Documentation

Everything you need to build with VoxLabs.

Introduction

VoxLabs is a next-generation voice synthesis engine designed for developers who need emotional control and low-latency performance. Unlike traditional TTS, VoxLabs uses advanced neural vocoders to generate speech that captures the subtleties of human expression.

Emotional Intelligence

Control pitch, speed, and energy to convey specific moods.

Zero-Shot Cloning

Clone voices with just 30 seconds of reference audio.

Streaming API

Real-time audio generation for conversational AI.

Privacy First

Voice data is encrypted and isolated.

Installation

Install our official Python SDK to get started immediately.

Terminal

pip install voxlabs-sdk

Quick Start

Generate your first audio file in less than 5 minutes.

python

from voxlabs import VoxClient

client = VoxClient(api_key="your_api_key")

# Generate speech
audio = client.tts.create(
    text="Hello! I can speak with real emotion.",
    emotion="happy",
    voice_id="en-us-1"
)

# Save to file
audio.save("hello.mp3")

Authentication

All API requests must include your API key in the Authorization header.

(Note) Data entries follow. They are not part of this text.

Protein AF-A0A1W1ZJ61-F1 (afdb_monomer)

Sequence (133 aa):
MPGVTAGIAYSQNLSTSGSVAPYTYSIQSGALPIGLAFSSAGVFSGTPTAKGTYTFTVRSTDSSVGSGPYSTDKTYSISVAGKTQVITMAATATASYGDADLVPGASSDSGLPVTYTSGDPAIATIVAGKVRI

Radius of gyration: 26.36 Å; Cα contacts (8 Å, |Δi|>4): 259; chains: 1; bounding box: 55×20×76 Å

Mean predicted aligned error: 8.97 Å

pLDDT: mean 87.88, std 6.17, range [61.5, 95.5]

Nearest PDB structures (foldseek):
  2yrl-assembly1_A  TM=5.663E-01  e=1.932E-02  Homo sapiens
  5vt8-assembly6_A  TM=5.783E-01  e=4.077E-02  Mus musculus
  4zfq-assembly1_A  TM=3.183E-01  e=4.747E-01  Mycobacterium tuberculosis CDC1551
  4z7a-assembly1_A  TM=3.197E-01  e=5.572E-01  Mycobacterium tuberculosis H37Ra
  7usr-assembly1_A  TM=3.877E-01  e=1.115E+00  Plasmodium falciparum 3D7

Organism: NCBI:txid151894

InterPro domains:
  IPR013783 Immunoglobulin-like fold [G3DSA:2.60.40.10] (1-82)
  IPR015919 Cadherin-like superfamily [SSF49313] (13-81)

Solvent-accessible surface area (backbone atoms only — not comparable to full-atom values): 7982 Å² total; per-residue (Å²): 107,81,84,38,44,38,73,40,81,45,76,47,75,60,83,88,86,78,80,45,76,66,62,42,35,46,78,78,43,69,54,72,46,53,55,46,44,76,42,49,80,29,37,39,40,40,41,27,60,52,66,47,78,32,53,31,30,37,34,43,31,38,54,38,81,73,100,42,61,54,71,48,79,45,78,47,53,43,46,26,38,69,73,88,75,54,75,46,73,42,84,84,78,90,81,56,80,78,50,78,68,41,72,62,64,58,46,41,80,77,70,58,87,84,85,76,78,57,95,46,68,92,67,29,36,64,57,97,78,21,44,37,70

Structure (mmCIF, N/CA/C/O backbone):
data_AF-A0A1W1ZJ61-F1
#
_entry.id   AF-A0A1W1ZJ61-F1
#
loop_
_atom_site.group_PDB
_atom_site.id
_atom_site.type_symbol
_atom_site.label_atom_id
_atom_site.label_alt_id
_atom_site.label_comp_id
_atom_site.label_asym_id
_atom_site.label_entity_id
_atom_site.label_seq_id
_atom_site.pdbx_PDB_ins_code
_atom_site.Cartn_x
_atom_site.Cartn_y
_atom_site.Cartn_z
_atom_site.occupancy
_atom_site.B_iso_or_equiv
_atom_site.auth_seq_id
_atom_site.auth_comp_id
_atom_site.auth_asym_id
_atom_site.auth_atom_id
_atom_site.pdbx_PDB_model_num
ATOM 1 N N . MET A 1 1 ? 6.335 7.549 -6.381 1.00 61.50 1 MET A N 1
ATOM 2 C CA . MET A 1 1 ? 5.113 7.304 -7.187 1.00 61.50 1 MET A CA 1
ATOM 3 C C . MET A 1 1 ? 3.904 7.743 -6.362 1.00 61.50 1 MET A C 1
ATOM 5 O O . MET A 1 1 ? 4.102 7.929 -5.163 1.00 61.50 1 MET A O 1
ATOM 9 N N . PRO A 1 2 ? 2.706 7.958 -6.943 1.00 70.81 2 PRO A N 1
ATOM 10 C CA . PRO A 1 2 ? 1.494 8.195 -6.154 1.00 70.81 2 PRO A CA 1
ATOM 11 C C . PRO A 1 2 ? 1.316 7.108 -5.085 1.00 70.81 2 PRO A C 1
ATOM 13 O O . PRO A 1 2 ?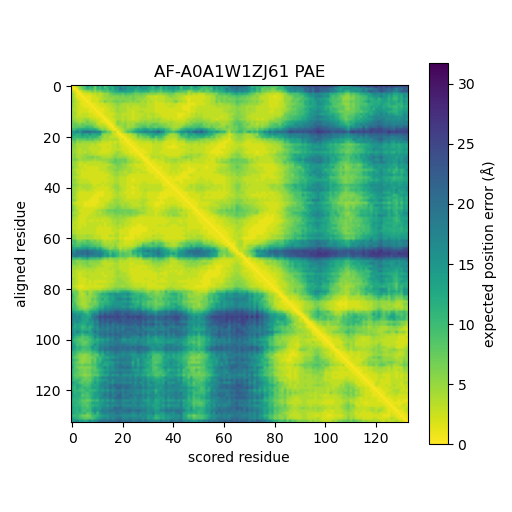 1.691 5.958 -5.322 1.00 70.81 2 PRO A O 1
ATOM 16 N N . GLY A 1 3 ? 0.793 7.477 -3.913 1.00 75.31 3 GLY A N 1
ATOM 17 C CA . GLY A 1 3 ? 0.560 6.527 -2.824 1.00 75.31 3 GLY A CA 1
ATOM 18 C C . GLY A 1 3 ? -0.425 5.435 -3.242 1.00 75.31 3 GLY A C 1
ATOM 19 O O . GLY A 1 3 ? -1.410 5.714 -3.923 1.00 75.31 3 GLY A O 1
ATOM 20 N N . VAL A 1 4 ? -0.150 4.194 -2.847 1.00 88.00 4 VAL A N 1
ATOM 21 C CA . VAL A 1 4 ? -0.961 3.024 -3.196 1.00 88.00 4 VAL A CA 1
ATOM 22 C C . VAL A 1 4 ? -1.698 2.540 -1.953 1.00 88.00 4 VAL A C 1
ATOM 24 O O . VAL A 1 4 ? -1.118 2.490 -0.872 1.00 88.00 4 VAL A O 1
ATOM 27 N N . THR A 1 5 ? -2.969 2.168 -2.082 1.00 89.94 5 THR A N 1
ATOM 28 C CA . THR A 1 5 ? -3.763 1.633 -0.966 1.00 89.94 5 THR A CA 1
ATOM 29 C C . THR A 1 5 ? -3.993 0.139 -1.147 1.00 89.94 5 THR A C 1
ATOM 31 O O . THR A 1 5 ? -4.426 -0.307 -2.208 1.00 89.94 5 THR A O 1
ATOM 34 N N . ALA A 1 6 ? -3.730 -0.641 -0.098 1.00 90.56 6 ALA A N 1
ATOM 35 C CA . ALA A 1 6 ? -3.954 -2.079 -0.099 1.00 90.56 6 ALA A CA 1
ATOM 36 C C . ALA A 1 6 ? -5.427 -2.410 -0.398 1.00 90.56 6 ALA A C 1
ATOM 38 O O . ALA A 1 6 ? -6.346 -1.830 0.190 1.00 90.56 6 ALA A O 1
ATOM 39 N N . GLY A 1 7 ? -5.650 -3.358 -1.305 1.00 88.44 7 GLY A N 1
ATOM 40 C CA . GLY A 1 7 ? -6.981 -3.785 -1.732 1.00 88.44 7 GLY A CA 1
ATOM 41 C C . GLY A 1 7 ? -7.688 -2.820 -2.690 1.00 88.44 7 GLY A C 1
ATOM 42 O O . GLY A 1 7 ? -8.865 -3.030 -2.972 1.00 88.44 7 GLY A O 1
ATOM 43 N N . ILE A 1 8 ? -7.014 -1.774 -3.178 1.00 89.56 8 ILE A N 1
ATOM 44 C CA . ILE A 1 8 ? -7.531 -0.867 -4.212 1.00 89.56 8 ILE A CA 1
ATOM 45 C C . ILE A 1 8 ? -6.812 -1.151 -5.530 1.00 89.56 8 ILE A C 1
ATOM 47 O O . ILE A 1 8 ? -5.592 -1.315 -5.551 1.00 89.56 8 ILE A O 1
ATOM 51 N N . ALA A 1 9 ? -7.573 -1.220 -6.625 1.00 92.06 9 ALA A N 1
ATOM 52 C CA . ALA A 1 9 ? -7.009 -1.397 -7.956 1.00 92.06 9 ALA A CA 1
ATOM 53 C C . ALA A 1 9 ? -6.083 -0.222 -8.297 1.00 92.06 9 ALA A C 1
ATOM 55 O O . ALA A 1 9 ? -6.439 0.944 -8.127 1.00 92.06 9 ALA A O 1
ATOM 56 N N . TYR A 1 10 ? -4.895 -0.543 -8.791 1.00 91.56 10 TYR A N 1
ATOM 57 C CA . TYR A 1 10 ? -3.871 0.411 -9.173 1.00 91.56 10 TYR A CA 1
ATOM 58 C C . TYR A 1 10 ? -3.477 0.170 -10.627 1.00 91.56 10 TYR A C 1
ATOM 60 O O . TYR A 1 10 ? -3.255 -0.970 -11.035 1.00 91.56 10 TYR A O 1
ATOM 68 N N . SER A 1 11 ? -3.381 1.248 -11.403 1.00 93.56 11 SER A N 1
ATOM 69 C CA . SER A 1 11 ? -2.872 1.223 -12.771 1.00 93.56 11 SER A CA 1
ATOM 70 C C . SER A 1 11 ? -2.032 2.467 -13.009 1.00 93.56 11 SER A C 1
ATOM 72 O O . SER A 1 11 ? -2.517 3.586 -12.845 1.00 93.56 11 SER A O 1
ATOM 74 N N . GLN A 1 12 ? -0.771 2.279 -13.382 1.00 91.00 12 GLN A N 1
ATOM 75 C CA . GLN A 1 12 ? 0.158 3.369 -13.649 1.00 91.00 12 GLN A CA 1
ATOM 76 C C . GLN A 1 12 ? 1.069 3.007 -14.812 1.00 91.00 12 GLN A C 1
ATOM 78 O O . GLN A 1 12 ? 1.777 2.001 -14.782 1.00 91.00 12 GLN A O 1
ATOM 83 N N . ASN A 1 13 ? 1.108 3.882 -15.807 1.00 91.62 13 ASN A N 1
ATOM 84 C CA . ASN A 1 13 ? 2.058 3.791 -16.904 1.00 91.62 13 ASN A CA 1
ATOM 85 C C . ASN A 1 13 ? 3.360 4.507 -16.533 1.00 91.62 13 ASN A C 1
ATOM 87 O O . ASN A 1 13 ? 3.335 5.626 -16.011 1.00 91.62 13 ASN A O 1
ATOM 91 N N . LEU A 1 14 ? 4.488 3.869 -16.834 1.00 89.12 14 LEU A N 1
ATOM 92 C CA . LEU A 1 14 ? 5.785 4.515 -16.965 1.00 89.12 14 LEU A CA 1
ATOM 93 C C . LEU A 1 14 ? 5.914 5.098 -18.368 1.00 89.12 14 LEU A C 1
ATOM 95 O O . LEU A 1 14 ? 5.620 4.442 -19.365 1.00 89.12 14 LEU A O 1
ATOM 99 N N . SER A 1 15 ? 6.414 6.323 -18.432 1.00 84.31 15 SER A N 1
ATOM 100 C CA . SER A 1 15 ? 6.791 6.980 -19.674 1.00 84.31 15 SER A CA 1
ATOM 101 C C . SER A 1 15 ? 8.294 7.230 -19.671 1.00 84.31 15 SER A C 1
ATOM 103 O O . SER A 1 15 ? 8.812 7.884 -18.764 1.00 84.31 15 SER A O 1
ATOM 105 N N . THR A 1 16 ? 8.975 6.736 -20.699 1.00 83.75 16 THR A N 1
ATOM 106 C CA . THR A 1 16 ? 10.342 7.132 -21.047 1.00 83.75 16 THR A CA 1
ATOM 107 C C . THR A 1 16 ? 10.255 8.080 -22.234 1.00 83.75 16 THR A C 1
ATOM 109 O O . THR A 1 16 ? 9.492 7.837 -23.166 1.00 83.75 16 THR A O 1
ATOM 112 N N . SER A 1 17 ? 11.012 9.167 -22.186 1.00 77.94 17 SER A N 1
ATOM 113 C CA . SER A 1 17 ? 11.161 10.128 -23.279 1.00 77.94 17 SER A CA 1
ATOM 114 C C . SER A 1 17 ? 12.633 10.204 -23.667 1.00 77.94 17 SER A C 1
ATOM 116 O O . SER A 1 17 ? 13.488 10.146 -22.783 1.00 77.94 17 SER A O 1
ATOM 118 N N . GLY A 1 18 ? 12.939 10.362 -24.953 1.00 75.19 18 GLY A N 1
ATOM 119 C CA . GLY A 1 18 ? 14.316 10.385 -25.445 1.00 75.19 18 GLY A CA 1
ATOM 120 C C . GLY A 1 18 ? 14.428 9.706 -26.805 1.00 75.19 18 GLY A C 1
ATOM 121 O O . GLY A 1 18 ? 13.683 10.069 -27.705 1.00 75.19 18 GLY A O 1
ATOM 122 N N . SER A 1 19 ? 15.353 8.747 -26.922 1.00 75.38 19 SER A N 1
ATOM 123 C CA . SER A 1 19 ? 15.769 7.986 -28.117 1.00 75.38 19 SER A CA 1
ATOM 124 C C . SER A 1 19 ? 14.641 7.279 -28.905 1.00 75.38 19 SER A C 1
ATOM 126 O O . SER A 1 19 ? 13.473 7.644 -28.832 1.00 75.38 19 SER A O 1
ATOM 128 N N . VAL A 1 20 ? 14.949 6.248 -29.694 1.00 82.88 20 VAL A N 1
ATOM 129 C CA . VAL A 1 20 ? 14.011 5.696 -30.685 1.00 82.88 20 VAL A CA 1
ATOM 130 C C . VAL A 1 20 ? 12.968 4.774 -30.039 1.00 82.88 20 VAL A C 1
ATOM 132 O O . VAL A 1 20 ? 13.293 3.693 -29.547 1.00 82.88 20 VAL A O 1
ATOM 135 N N . ALA A 1 21 ? 11.696 5.175 -30.076 1.00 83.25 21 ALA A N 1
ATOM 136 C CA . ALA A 1 21 ? 10.563 4.323 -29.705 1.00 83.25 21 ALA A CA 1
ATOM 137 C C . ALA A 1 21 ? 10.345 3.190 -30.738 1.00 83.25 21 ALA A C 1
ATOM 139 O O . ALA A 1 21 ? 10.600 3.418 -31.921 1.00 83.25 21 ALA A O 1
ATOM 140 N N . PRO A 1 22 ? 9.817 2.012 -30.345 1.00 87.69 22 PRO A N 1
ATOM 141 C CA . PRO A 1 22 ? 9.222 1.679 -29.045 1.00 87.69 22 PRO A CA 1
ATOM 142 C C . PRO A 1 22 ? 10.240 1.422 -27.924 1.00 87.69 22 PRO A C 1
ATOM 144 O O . PRO A 1 22 ? 11.353 0.970 -28.170 1.00 87.69 22 PRO A O 1
ATOM 147 N N . TYR A 1 23 ? 9.821 1.675 -26.679 1.00 90.06 23 TYR A N 1
ATOM 148 C CA . TYR A 1 23 ? 10.591 1.319 -25.484 1.00 90.06 23 TYR A CA 1
ATOM 149 C C . TYR A 1 23 ? 10.061 0.025 -24.871 1.00 90.06 23 TYR A C 1
ATOM 151 O O . TYR A 1 23 ? 8.849 -0.143 -24.719 1.00 90.06 23 TYR A O 1
ATOM 159 N N . THR A 1 24 ? 10.971 -0.855 -24.466 1.00 92.50 24 THR A N 1
ATOM 160 C CA . THR A 1 24 ? 10.664 -2.052 -23.678 1.00 92.50 24 THR A CA 1
ATOM 161 C C . THR A 1 24 ? 11.171 -1.886 -22.254 1.00 92.50 24 THR A C 1
ATOM 163 O O . THR A 1 24 ? 12.195 -1.245 -22.016 1.00 92.50 24 THR A O 1
ATOM 166 N N . TYR A 1 25 ? 10.437 -2.441 -21.293 1.00 93.94 25 TYR A N 1
ATOM 167 C CA . TYR A 1 25 ? 10.755 -2.309 -19.877 1.00 93.94 25 TYR A CA 1
ATOM 168 C C . TYR A 1 25 ? 10.969 -3.664 -19.210 1.00 93.94 25 TYR A C 1
ATOM 170 O O . TYR A 1 25 ? 10.317 -4.653 -19.544 1.00 93.94 25 TYR A O 1
ATOM 178 N N . SER A 1 26 ? 11.852 -3.701 -18.217 1.00 93.75 26 SER A N 1
ATOM 179 C CA . SER A 1 26 ? 12.080 -4.881 -17.378 1.00 93.75 26 SER A CA 1
ATOM 180 C C . SER A 1 26 ? 12.446 -4.482 -15.952 1.00 93.75 26 SER A C 1
ATOM 182 O O . SER A 1 26 ? 13.053 -3.436 -15.728 1.00 93.75 26 SER A O 1
ATOM 184 N N . ILE A 1 27 ? 12.083 -5.313 -14.974 1.00 94.56 27 ILE A N 1
ATOM 185 C CA . ILE A 1 27 ? 12.553 -5.156 -13.593 1.00 94.56 27 ILE A CA 1
ATOM 186 C C . ILE A 1 27 ? 13.898 -5.863 -13.482 1.00 94.56 27 ILE A C 1
ATOM 188 O O . ILE A 1 27 ? 13.990 -7.057 -13.753 1.00 94.56 27 ILE A O 1
ATOM 192 N N . GLN A 1 28 ? 14.933 -5.121 -13.097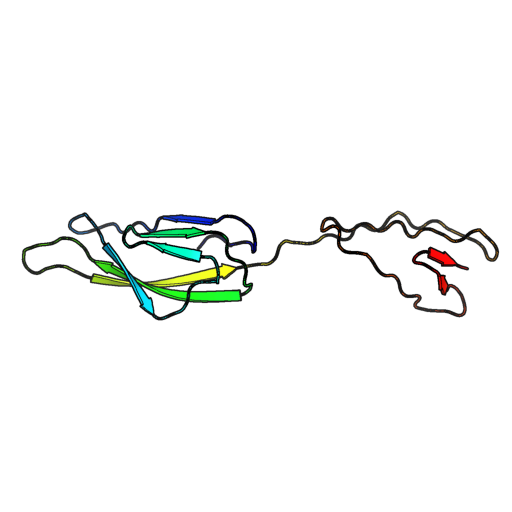 1.00 95.50 28 GLN A N 1
ATOM 193 C CA . GLN A 1 28 ? 16.288 -5.650 -12.932 1.00 95.50 28 GLN A CA 1
ATOM 194 C C . GLN A 1 28 ? 16.533 -6.158 -11.513 1.00 95.50 28 GLN A C 1
ATOM 196 O O . GLN A 1 28 ? 17.245 -7.138 -11.311 1.00 95.50 28 GLN A O 1
ATOM 201 N N . SER A 1 29 ? 15.954 -5.488 -10.517 1.00 92.88 29 SER A N 1
ATOM 202 C CA . SER A 1 29 ? 16.115 -5.852 -9.112 1.00 92.88 29 SER A CA 1
ATOM 203 C C . SER A 1 29 ? 14.980 -5.310 -8.249 1.00 92.88 29 SER A C 1
ATOM 205 O O . SER A 1 29 ? 14.256 -4.392 -8.644 1.00 92.88 29 SER A O 1
ATOM 207 N N . GLY A 1 30 ? 14.847 -5.879 -7.051 1.00 91.94 30 GLY A N 1
ATOM 208 C CA . GLY A 1 30 ? 13.769 -5.578 -6.116 1.00 91.94 30 GLY A CA 1
ATOM 209 C C . GLY A 1 30 ? 12.543 -6.462 -6.325 1.00 91.94 30 GLY A C 1
ATOM 210 O O . GLY A 1 30 ? 12.529 -7.360 -7.164 1.00 91.94 30 GLY A O 1
ATOM 211 N N . ALA A 1 31 ? 11.515 -6.213 -5.523 1.00 89.94 31 ALA A N 1
ATOM 212 C CA . ALA A 1 31 ? 10.267 -6.961 -5.559 1.00 89.94 31 ALA A CA 1
ATOM 213 C C . ALA A 1 31 ? 9.088 -6.002 -5.691 1.00 89.94 31 ALA A C 1
ATOM 215 O O . ALA A 1 31 ? 9.104 -4.899 -5.139 1.00 89.94 31 ALA A O 1
ATOM 216 N N . LEU A 1 32 ? 8.055 -6.443 -6.404 1.00 91.38 32 LEU A N 1
ATOM 217 C CA . LEU A 1 32 ? 6.771 -5.758 -6.421 1.00 91.38 32 LEU A CA 1
ATOM 218 C C . LEU A 1 32 ? 5.925 -6.189 -5.216 1.00 91.38 32 LEU A C 1
ATOM 220 O O . LEU A 1 32 ? 6.084 -7.311 -4.724 1.00 91.38 32 LEU A O 1
ATOM 224 N N . PRO A 1 33 ? 4.996 -5.335 -4.756 1.00 91.75 33 PRO A N 1
ATOM 225 C CA . PRO A 1 33 ? 3.971 -5.761 -3.818 1.00 91.75 33 PRO A CA 1
ATOM 226 C C . PRO A 1 33 ? 3.185 -6.958 -4.367 1.00 91.75 33 PRO A C 1
ATOM 228 O O . PRO A 1 33 ? 2.868 -7.011 -5.557 1.00 91.75 33 PRO A O 1
ATOM 231 N N . ILE A 1 34 ? 2.805 -7.891 -3.491 1.00 92.62 34 ILE A N 1
ATOM 232 C CA . ILE A 1 34 ? 1.928 -9.013 -3.859 1.00 92.62 34 ILE A CA 1
ATOM 233 C C . ILE A 1 34 ? 0.636 -8.460 -4.468 1.00 92.62 34 ILE A C 1
ATOM 235 O O . ILE A 1 34 ? 0.000 -7.594 -3.868 1.00 92.62 34 ILE A O 1
ATOM 239 N N . GLY A 1 35 ? 0.252 -8.974 -5.640 1.00 92.06 35 GLY A N 1
ATOM 240 C CA . GLY A 1 35 ? -0.939 -8.542 -6.377 1.00 92.06 35 GLY A CA 1
ATOM 241 C C . GLY A 1 35 ? -0.700 -7.393 -7.360 1.00 92.06 35 GLY A C 1
ATOM 242 O O . GLY A 1 35 ? -1.627 -7.032 -8.082 1.00 92.06 35 GLY A O 1
ATOM 243 N N . LEU A 1 36 ? 0.518 -6.843 -7.426 1.00 93.62 36 LEU A N 1
ATOM 244 C CA . LEU A 1 36 ? 0.930 -5.895 -8.458 1.00 93.62 36 LEU A CA 1
ATOM 245 C C . LEU A 1 36 ? 1.810 -6.590 -9.505 1.00 93.62 36 LEU A C 1
ATOM 247 O O . LEU A 1 36 ? 2.790 -7.250 -9.165 1.00 93.62 36 LEU A O 1
ATOM 251 N N . ALA A 1 37 ? 1.481 -6.404 -10.780 1.00 93.81 37 ALA A N 1
ATOM 252 C CA . ALA A 1 37 ? 2.255 -6.894 -11.913 1.00 93.81 37 ALA A CA 1
ATOM 253 C C . ALA A 1 37 ? 2.841 -5.729 -12.718 1.00 93.81 37 ALA A C 1
ATOM 255 O O . ALA A 1 37 ? 2.287 -4.627 -12.739 1.00 93.81 37 ALA A O 1
ATOM 256 N N . PHE A 1 38 ? 3.950 -5.991 -13.407 1.00 94.69 38 PHE A N 1
ATOM 257 C CA . PHE A 1 38 ? 4.578 -5.056 -14.333 1.00 94.69 38 PHE A CA 1
ATOM 258 C C . PHE A 1 38 ? 4.705 -5.689 -15.716 1.00 94.69 38 PHE A C 1
ATOM 260 O O . PHE A 1 38 ? 5.156 -6.826 -15.841 1.00 94.69 38 PHE A O 1
ATOM 267 N N . SER A 1 39 ? 4.303 -4.953 -16.748 1.00 94.56 39 SER A N 1
ATOM 268 C CA . SER A 1 39 ? 4.402 -5.386 -18.143 1.00 94.56 39 SER A CA 1
ATOM 269 C C . SER A 1 39 ? 5.611 -4.770 -18.843 1.00 94.56 39 SER A C 1
ATOM 271 O O . SER A 1 39 ? 6.051 -3.669 -18.510 1.00 94.56 39 SER A O 1
ATOM 273 N N . SER A 1 40 ? 6.095 -5.436 -19.892 1.00 92.12 40 SER A N 1
ATOM 274 C CA . SER A 1 40 ? 7.164 -4.917 -20.754 1.00 92.12 40 SER A CA 1
ATOM 275 C C . SER A 1 40 ? 6.779 -3.657 -21.535 1.00 92.12 40 SER A C 1
ATOM 277 O O . SER A 1 40 ? 7.663 -2.979 -22.050 1.00 92.12 40 SER A O 1
ATOM 279 N N . ALA A 1 41 ? 5.488 -3.308 -21.575 1.00 90.94 41 ALA A N 1
ATOM 280 C CA . ALA A 1 41 ? 4.974 -2.037 -22.085 1.00 90.94 41 ALA A CA 1
ATOM 281 C C . ALA A 1 41 ? 5.094 -0.880 -21.069 1.00 90.94 41 ALA A C 1
ATOM 283 O O . ALA A 1 41 ? 4.676 0.240 -21.355 1.00 90.94 41 ALA A O 1
ATOM 284 N N . GLY A 1 42 ? 5.638 -1.137 -19.874 1.00 91.44 42 GLY A N 1
ATOM 285 C CA . GLY A 1 42 ? 5.830 -0.126 -18.836 1.00 91.44 42 GLY A CA 1
ATOM 286 C C . GLY A 1 42 ? 4.602 0.103 -17.956 1.00 91.44 42 GLY A C 1
ATOM 287 O O . GLY A 1 42 ? 4.517 1.136 -17.300 1.00 91.44 42 GLY A O 1
ATOM 288 N N . VAL A 1 43 ? 3.635 -0.818 -17.929 1.00 93.88 43 VAL A N 1
ATOM 289 C CA . VAL A 1 43 ? 2.406 -0.664 -17.129 1.00 93.88 43 VAL A CA 1
ATOM 290 C C . VAL A 1 43 ? 2.506 -1.458 -15.835 1.00 93.88 43 VAL A C 1
ATOM 292 O O . VAL A 1 43 ? 2.658 -2.680 -15.882 1.00 93.88 43 VAL A O 1
ATOM 295 N N . PHE A 1 44 ? 2.366 -0.773 -14.700 1.00 93.44 44 PHE A N 1
ATOM 296 C CA . PHE A 1 44 ? 2.036 -1.385 -13.416 1.00 93.44 44 PHE A CA 1
ATOM 297 C C . PHE A 1 44 ? 0.528 -1.540 -13.316 1.00 93.44 44 PHE A C 1
ATOM 299 O O . PHE A 1 44 ? -0.191 -0.554 -13.457 1.00 93.44 44 PHE A O 1
ATOM 306 N N . SER A 1 45 ? 0.046 -2.751 -13.056 1.00 95.06 45 SER A N 1
ATOM 307 C CA . SER A 1 45 ? -1.385 -3.001 -12.887 1.00 95.06 45 SER A CA 1
ATOM 308 C C . SER A 1 45 ? -1.649 -4.108 -11.876 1.00 95.06 45 SER A C 1
ATOM 310 O O . SER A 1 45 ? -0.857 -5.044 -11.744 1.00 95.06 45 SER A O 1
ATOM 312 N N . GLY A 1 46 ? -2.751 -3.987 -11.141 1.00 94.06 46 GLY A N 1
ATOM 313 C CA . GLY A 1 46 ? -3.217 -5.009 -10.210 1.00 94.06 46 GLY A CA 1
ATOM 314 C C . GLY A 1 46 ? -3.797 -4.428 -8.927 1.00 94.06 46 GLY A C 1
ATOM 315 O O . GLY A 1 46 ? -4.055 -3.230 -8.829 1.00 94.06 46 GLY A O 1
ATOM 316 N N . THR A 1 47 ? -3.990 -5.292 -7.937 1.00 94.19 47 THR A N 1
ATOM 317 C CA . THR A 1 47 ? -4.565 -4.936 -6.636 1.00 94.19 47 THR A CA 1
ATOM 318 C C . THR A 1 47 ? -3.588 -5.360 -5.543 1.00 94.19 47 THR A C 1
ATOM 320 O O . THR A 1 47 ? -3.623 -6.510 -5.102 1.00 94.19 47 THR A O 1
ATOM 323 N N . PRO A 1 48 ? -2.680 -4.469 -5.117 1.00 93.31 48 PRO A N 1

Authorization: Bearer YOUR_API_KEY

Endpoints

POST/v1/ttsGenerate speech from text.

GET/v1/voicesList available voices.

POST/v1/voices/cloneCreate a custom voice clone.

Error Handling

VoxLabs uses standard HTTP status codes to indicate the success or failure of requests.

400

Bad Request

Invalid input parameters or audio format.

401

Unauthorized

Missing or invalid API key.

429

Rate Limit Exceeded

You have made too many requests. Please wait.

Voice Cloning Guide

Our cloning engine requires high-quality audio samples to create accurate voice models. For best results, upload at least 30 seconds of clean speech without background noise.

Requirements

• Format: WAV or MP3 (44.1kHz+)
• Duration: 30s - 5min
• Content: Natural, flowing speech
• Noise: Minimal background noise/reverb

Emotion Control

You can direct the emotional tone of the generated speech using the emotion parameter.

Happy

Sad

Angry

Fearful

Excited

Whisper

Shout

Neutral

Best Practices

Cache Generated Audio

TTS generation is computationally expensive. Always cache results for identical text/voice combinations.

Streaming for Long Text

For long paragraphs, use the streaming endpoint to play audio immediately as it's generated, reducing perceived latency.